Две невесты - стр. 22
При этих словах Антонина жадно уставилась на отца Иннокентия в надежде, что он немедленно проклянет клеветника. И тот был, конечно, к этому уже готов, судя по тому, как покраснел от ярости… Однако Петрухе Кулагину, по всему видно, сам черт был не брат, и он с прежней запальчивостью выкрикнул, что ежели отец Иннокентий покажет ему запись о венчании девицы Глафиры Гавриловой и военного человека Федора Коршунова (а коли такая запись может быть найдена только в Нижнем Новгороде, то хоть побожится в том, что видел ее своими глазами) – ежели, стало быть, отец Иннокентий так поступит, то он, Петруха, сам себя анафеме предаст, со стыдом в обратный путь потащится, к Антонине Коршуновой приставать ни с какими поношениями не станет… Да хоть бы и в монастырь по своей воле пострижется!

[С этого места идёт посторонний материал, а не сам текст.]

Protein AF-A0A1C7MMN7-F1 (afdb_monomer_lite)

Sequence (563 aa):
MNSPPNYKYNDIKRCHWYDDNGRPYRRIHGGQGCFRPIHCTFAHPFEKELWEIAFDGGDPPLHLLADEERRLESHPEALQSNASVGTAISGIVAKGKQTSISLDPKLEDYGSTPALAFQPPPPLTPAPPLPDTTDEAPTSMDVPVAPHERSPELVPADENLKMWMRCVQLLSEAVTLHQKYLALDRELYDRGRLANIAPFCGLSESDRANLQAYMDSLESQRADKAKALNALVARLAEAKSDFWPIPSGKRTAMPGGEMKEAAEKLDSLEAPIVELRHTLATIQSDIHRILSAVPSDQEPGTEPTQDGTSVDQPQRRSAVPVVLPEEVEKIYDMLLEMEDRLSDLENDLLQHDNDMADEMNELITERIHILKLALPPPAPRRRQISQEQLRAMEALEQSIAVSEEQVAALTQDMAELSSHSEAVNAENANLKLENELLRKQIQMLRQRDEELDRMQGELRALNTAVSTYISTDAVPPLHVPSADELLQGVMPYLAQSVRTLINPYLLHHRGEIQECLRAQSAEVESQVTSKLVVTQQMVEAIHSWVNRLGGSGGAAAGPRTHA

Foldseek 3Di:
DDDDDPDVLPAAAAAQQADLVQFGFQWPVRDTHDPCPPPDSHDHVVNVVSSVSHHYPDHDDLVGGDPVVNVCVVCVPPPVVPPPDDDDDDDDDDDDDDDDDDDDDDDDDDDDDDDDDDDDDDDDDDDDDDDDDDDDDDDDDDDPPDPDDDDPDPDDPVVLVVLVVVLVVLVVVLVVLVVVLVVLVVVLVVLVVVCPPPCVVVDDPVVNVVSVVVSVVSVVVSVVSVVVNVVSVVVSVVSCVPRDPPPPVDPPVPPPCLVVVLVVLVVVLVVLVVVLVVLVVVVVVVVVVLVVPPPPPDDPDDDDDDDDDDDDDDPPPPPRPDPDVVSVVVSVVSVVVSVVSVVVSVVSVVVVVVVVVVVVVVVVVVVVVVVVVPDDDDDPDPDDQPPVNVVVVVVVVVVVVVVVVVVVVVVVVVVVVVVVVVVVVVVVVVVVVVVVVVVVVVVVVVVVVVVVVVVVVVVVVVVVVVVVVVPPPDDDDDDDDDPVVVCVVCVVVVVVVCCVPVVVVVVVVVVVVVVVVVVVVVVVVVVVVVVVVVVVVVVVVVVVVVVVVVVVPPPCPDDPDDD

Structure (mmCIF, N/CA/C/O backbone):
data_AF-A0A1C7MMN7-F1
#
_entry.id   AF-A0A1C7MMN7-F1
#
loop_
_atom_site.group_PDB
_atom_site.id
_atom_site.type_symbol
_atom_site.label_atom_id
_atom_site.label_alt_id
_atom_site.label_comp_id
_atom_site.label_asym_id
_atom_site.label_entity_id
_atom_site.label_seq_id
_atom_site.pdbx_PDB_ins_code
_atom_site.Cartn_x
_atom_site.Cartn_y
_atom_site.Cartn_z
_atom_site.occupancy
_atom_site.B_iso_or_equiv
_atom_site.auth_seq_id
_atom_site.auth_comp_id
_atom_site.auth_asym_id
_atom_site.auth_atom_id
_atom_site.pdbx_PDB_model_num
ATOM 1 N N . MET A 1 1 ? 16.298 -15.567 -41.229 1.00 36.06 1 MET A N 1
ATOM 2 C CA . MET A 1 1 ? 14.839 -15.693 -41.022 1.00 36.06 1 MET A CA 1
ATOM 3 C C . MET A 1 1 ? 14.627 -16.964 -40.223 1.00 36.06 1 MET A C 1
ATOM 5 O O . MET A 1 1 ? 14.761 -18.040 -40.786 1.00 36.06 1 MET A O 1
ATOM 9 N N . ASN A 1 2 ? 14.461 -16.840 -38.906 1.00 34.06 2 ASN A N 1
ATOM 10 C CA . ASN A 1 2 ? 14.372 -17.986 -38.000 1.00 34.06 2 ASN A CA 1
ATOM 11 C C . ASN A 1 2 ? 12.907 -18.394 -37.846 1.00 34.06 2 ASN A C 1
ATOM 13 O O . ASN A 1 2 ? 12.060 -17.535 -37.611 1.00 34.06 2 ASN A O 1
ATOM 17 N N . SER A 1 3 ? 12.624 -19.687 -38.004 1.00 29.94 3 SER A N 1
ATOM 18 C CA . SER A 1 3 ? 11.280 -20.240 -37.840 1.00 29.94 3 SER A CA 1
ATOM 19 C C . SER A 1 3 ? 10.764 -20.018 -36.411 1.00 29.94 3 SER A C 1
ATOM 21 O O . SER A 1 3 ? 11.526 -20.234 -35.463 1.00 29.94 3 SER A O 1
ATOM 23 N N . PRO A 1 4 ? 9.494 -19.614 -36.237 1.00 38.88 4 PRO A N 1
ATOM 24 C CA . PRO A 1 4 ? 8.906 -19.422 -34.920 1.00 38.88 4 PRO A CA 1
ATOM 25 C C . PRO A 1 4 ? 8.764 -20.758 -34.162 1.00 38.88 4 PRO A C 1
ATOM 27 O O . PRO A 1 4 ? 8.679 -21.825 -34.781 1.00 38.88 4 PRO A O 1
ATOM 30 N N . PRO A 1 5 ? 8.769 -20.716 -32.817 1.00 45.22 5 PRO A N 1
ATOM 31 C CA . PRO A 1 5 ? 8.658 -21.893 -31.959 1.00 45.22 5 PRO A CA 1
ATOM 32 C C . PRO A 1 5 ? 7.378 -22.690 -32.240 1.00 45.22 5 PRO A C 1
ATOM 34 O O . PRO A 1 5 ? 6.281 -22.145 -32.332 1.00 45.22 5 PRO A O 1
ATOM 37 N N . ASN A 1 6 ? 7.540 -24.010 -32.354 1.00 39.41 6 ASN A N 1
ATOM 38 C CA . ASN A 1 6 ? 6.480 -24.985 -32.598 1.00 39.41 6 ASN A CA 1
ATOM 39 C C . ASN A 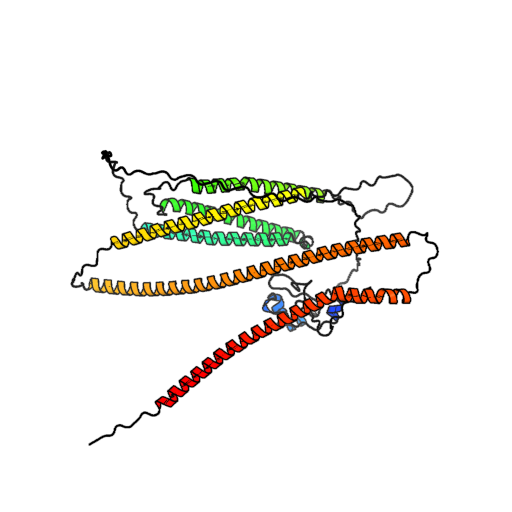1 6 ? 5.625 -25.174 -31.329 1.00 39.41 6 ASN A C 1
ATOM 41 O O . ASN A 1 6 ? 5.759 -26.167 -30.611 1.00 39.41 6 ASN A O 1
ATOM 45 N N . TYR A 1 7 ? 4.783 -24.188 -31.013 1.00 50.69 7 TYR A N 1
ATOM 46 C CA . TYR A 1 7 ? 3.675 -24.368 -30.080 1.00 50.69 7 TYR A CA 1
ATOM 47 C C . TYR A 1 7 ? 2.670 -25.322 -30.730 1.00 50.69 7 TYR A C 1
ATOM 49 O O . TYR A 1 7 ? 2.362 -25.191 -31.912 1.00 50.69 7 TYR A O 1
ATOM 57 N N . LYS A 1 8 ? 2.157 -26.310 -29.988 1.00 52.56 8 LYS A N 1
ATOM 58 C CA . LYS A 1 8 ? 1.026 -27.123 -30.459 1.00 52.56 8 LYS A CA 1
ATOM 59 C C . LYS A 1 8 ? -0.163 -26.178 -30.685 1.00 52.56 8 LYS A C 1
ATOM 61 O O . LYS A 1 8 ? -0.856 -25.836 -29.737 1.00 52.56 8 LYS A O 1
ATOM 66 N N . TYR A 1 9 ? -0.359 -25.758 -31.932 1.00 56.41 9 TYR A N 1
ATOM 67 C CA . TYR A 1 9 ? -1.273 -24.703 -32.396 1.00 56.41 9 TYR A CA 1
ATOM 68 C C . TYR A 1 9 ? -2.772 -24.933 -32.121 1.00 56.41 9 TYR A C 1
ATOM 70 O O . TYR A 1 9 ? -3.594 -24.128 -32.544 1.00 56.41 9 TYR A O 1
ATOM 78 N N . ASN A 1 10 ? -3.158 -26.006 -31.432 1.00 57.72 10 ASN A N 1
ATOM 79 C CA . ASN A 1 10 ? -4.550 -26.447 -31.423 1.00 57.72 10 ASN A CA 1
ATOM 80 C C . ASN A 1 10 ? -5.449 -25.776 -30.375 1.00 57.72 10 ASN A C 1
ATOM 82 O O . ASN A 1 10 ? -6.651 -25.964 -30.478 1.00 57.72 10 ASN A O 1
ATOM 86 N N . ASP A 1 11 ? -4.925 -24.977 -29.437 1.00 81.88 11 ASP A N 1
ATOM 87 C CA . ASP A 1 11 ? -5.741 -24.383 -28.359 1.00 81.88 11 ASP A CA 1
ATOM 88 C C . ASP A 1 11 ? -5.430 -22.898 -28.092 1.00 81.88 11 ASP A C 1
ATOM 90 O O . ASP A 1 11 ? -5.539 -22.418 -26.962 1.00 81.88 11 ASP A O 1
ATOM 94 N N . ILE A 1 12 ? -5.016 -22.137 -29.109 1.00 91.44 12 ILE A N 1
ATOM 95 C CA . ILE A 1 12 ? -4.848 -20.686 -28.939 1.00 91.44 12 ILE A CA 1
ATOM 96 C C . ILE A 1 12 ? -6.243 -20.055 -28.917 1.00 91.44 12 ILE A C 1
ATOM 98 O O . ILE A 1 12 ? -7.010 -20.212 -29.864 1.00 91.44 12 ILE A O 1
ATOM 102 N N . LYS A 1 13 ? -6.582 -19.362 -27.829 1.00 95.94 13 LYS A N 1
ATOM 103 C CA . LYS A 1 13 ? -7.855 -18.648 -27.661 1.00 95.94 13 LYS A CA 1
ATOM 104 C C . LYS A 1 13 ? -7.650 -17.142 -27.763 1.00 95.94 13 LYS A C 1
ATOM 106 O O . LYS A 1 13 ? -6.594 -16.638 -27.379 1.00 95.94 13 LYS A O 1
ATOM 111 N N . ARG A 1 14 ? -8.661 -16.427 -28.248 1.00 96.56 14 ARG A N 1
ATOM 112 C CA . ARG A 1 14 ? -8.727 -14.966 -28.252 1.00 96.56 14 ARG A CA 1
ATOM 113 C C . ARG A 1 14 ? -8.827 -14.454 -26.828 1.00 96.56 14 ARG A C 1
ATOM 115 O O . ARG A 1 14 ? -9.399 -15.093 -25.946 1.00 96.56 14 ARG A O 1
ATOM 122 N N . CYS A 1 15 ? -8.233 -13.297 -26.594 1.00 96.38 15 CYS A N 1
ATOM 123 C CA . CYS A 1 15 ? -8.283 -12.656 -25.297 1.00 96.38 15 CYS A CA 1
ATOM 124 C C . CYS A 1 15 ? -9.709 -12.189 -24.995 1.00 96.38 15 CYS A C 1
ATOM 126 O O . CYS A 1 15 ? -10.233 -11.337 -25.703 1.00 96.38 15 CYS A O 1
ATOM 128 N N . HIS A 1 16 ? -10.282 -12.683 -23.894 1.00 95.88 16 HIS A N 1
ATOM 129 C CA . HIS A 1 16 ? -11.636 -12.357 -23.417 1.00 95.88 16 HIS A CA 1
ATOM 130 C C . HIS A 1 16 ? -11.912 -10.857 -23.236 1.00 95.88 16 HIS A C 1
ATOM 132 O O . HIS A 1 16 ? -13.048 -10.437 -23.071 1.00 95.88 16 HIS A O 1
ATOM 138 N N . TRP A 1 17 ? -10.867 -10.030 -23.213 1.00 96.25 17 TRP A N 1
ATOM 139 C CA . TRP A 1 17 ? -10.986 -8.584 -23.063 1.00 96.25 17 TRP A CA 1
ATOM 140 C C . TRP A 1 17 ? -11.221 -7.825 -24.371 1.00 96.25 17 TRP A C 1
ATOM 142 O O . TRP A 1 17 ? -11.231 -6.590 -24.366 1.00 96.25 17 TRP A O 1
ATOM 152 N N . TYR A 1 18 ? -11.372 -8.543 -25.475 1.00 96.12 18 TYR A N 1
ATOM 153 C CA . TYR A 1 18 ? -11.672 -7.994 -26.784 1.00 96.12 18 TYR A CA 1
ATOM 154 C C . TYR A 1 18 ? -12.862 -8.748 -27.370 1.00 96.12 18 TYR A C 1
ATOM 156 O O . TYR A 1 18 ? -12.980 -9.956 -27.170 1.00 96.12 18 TYR A O 1
ATOM 164 N N . ASP A 1 19 ? -13.726 -8.038 -28.089 1.00 94.44 19 ASP A N 1
ATOM 165 C CA . ASP A 1 19 ? -14.790 -8.670 -28.867 1.00 94.44 19 ASP A CA 1
ATOM 166 C C . ASP A 1 19 ? -14.219 -9.409 -30.092 1.00 94.44 19 ASP A C 1
ATOM 168 O O . ASP A 1 19 ? -13.029 -9.314 -30.412 1.00 94.44 19 ASP A O 1
ATOM 172 N N . ASP A 1 20 ? -15.076 -10.112 -30.832 1.00 93.25 20 ASP A N 1
ATOM 173 C CA . ASP A 1 20 ? -14.683 -10.845 -32.043 1.00 93.25 20 ASP A CA 1
ATOM 174 C C . ASP A 1 20 ? -14.088 -9.975 -33.160 1.00 93.25 20 ASP A C 1
ATOM 176 O O . ASP A 1 20 ? -13.381 -10.484 -34.038 1.00 93.25 20 ASP A O 1
ATOM 180 N N . ASN A 1 21 ? -14.349 -8.667 -33.126 1.00 93.88 21 ASN A N 1
ATOM 181 C CA . ASN A 1 21 ? -13.813 -7.683 -34.062 1.00 93.88 21 ASN A CA 1
ATOM 182 C C . ASN A 1 21 ? -12.501 -7.055 -33.559 1.00 93.88 21 ASN A C 1
ATOM 184 O O . ASN A 1 21 ? -11.934 -6.190 -34.229 1.00 93.88 21 ASN A O 1
ATOM 188 N N . GLY A 1 22 ? -12.011 -7.472 -32.389 1.00 94.56 22 GLY A N 1
ATOM 189 C CA . GLY A 1 22 ? -10.816 -6.937 -31.751 1.00 94.56 22 GLY A CA 1
ATOM 190 C C . GLY A 1 22 ? -11.027 -5.590 -31.058 1.00 94.56 22 GLY A C 1
ATOM 191 O O . GLY A 1 22 ? -10.052 -4.895 -30.758 1.00 94.56 22 GLY A O 1
ATOM 192 N N . ARG A 1 23 ? -12.273 -5.189 -30.790 1.00 96.00 23 ARG A N 1
ATOM 193 C CA . ARG A 1 23 ? -12.589 -3.993 -30.006 1.00 96.00 23 ARG A CA 1
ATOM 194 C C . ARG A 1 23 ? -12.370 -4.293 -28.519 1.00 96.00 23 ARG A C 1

– Больно нужен ты в монастыре! – едко бросила Антонина, не сомневаясь, что сейчас оскорбленный отец Иннокентий вскинет десницу, широко перекрестится и ничтоже сумняшеся даст требуемую клятву, однако тот руки не поднимал, креста на себя не накладывал, а сделался челом бледен и как бы ни жив ни мертв, а потом вдруг рухнул на колени и пробормотал:
– Прости, Тонюшка, страдалица моя… не зря же крестили тебя в день Антонины Никейской, мученицы! Прости, Федор Андреевич, друг покойный, незабвенный! Как на свете все превратно, особливо грех ради наших, то и меня искушение настигло. Аз есмь грешник лукав и жаден! Виновен я! Виновен в сказанном!
Петруха захохотал, глядя на коленопреклоненного отца Иннокентия, который, смахнув скуфейку[18], ожесточенно рвал остатки волос и посыпал голову пылью.
– Вот так-то, сеструха-воструха, – торжествующе воскликнул Кулагин, и этого Антонина уже не могла снести! Она бросилась на пришлеца, намереваясь выцарапать глаза, однако Кулагин оказался куда проворнее: перехватил ее на бегу и отшвырнул от себя с такой силой, что девушка не удержалась на ногах и грянулась навзничь, да так сильно, что дыхание зашлось.
Она услышала, как жалобно причитает отец Иннокентий, но его робкий лепет заглушает торжествующий хохот Петрухи да Феофилактово подхихикивание, а потом до нее донесся возмущенный женский голос:
– А ну, прекратите мучительствовать, палачи позорные! Дед ее за свой грех и так смертью наказан, девка осталась без всякой помощи и защиты, кроме единого Бога, отца сирых и судии немилостивых, а вы злорадствуете?! Ты, уродец рыжий, дорвался до богатства, выскочка поганый, так и беги, хватай ручищами загребущими, но девку не мучь! Пошли все вон отсюда! Вон пошли!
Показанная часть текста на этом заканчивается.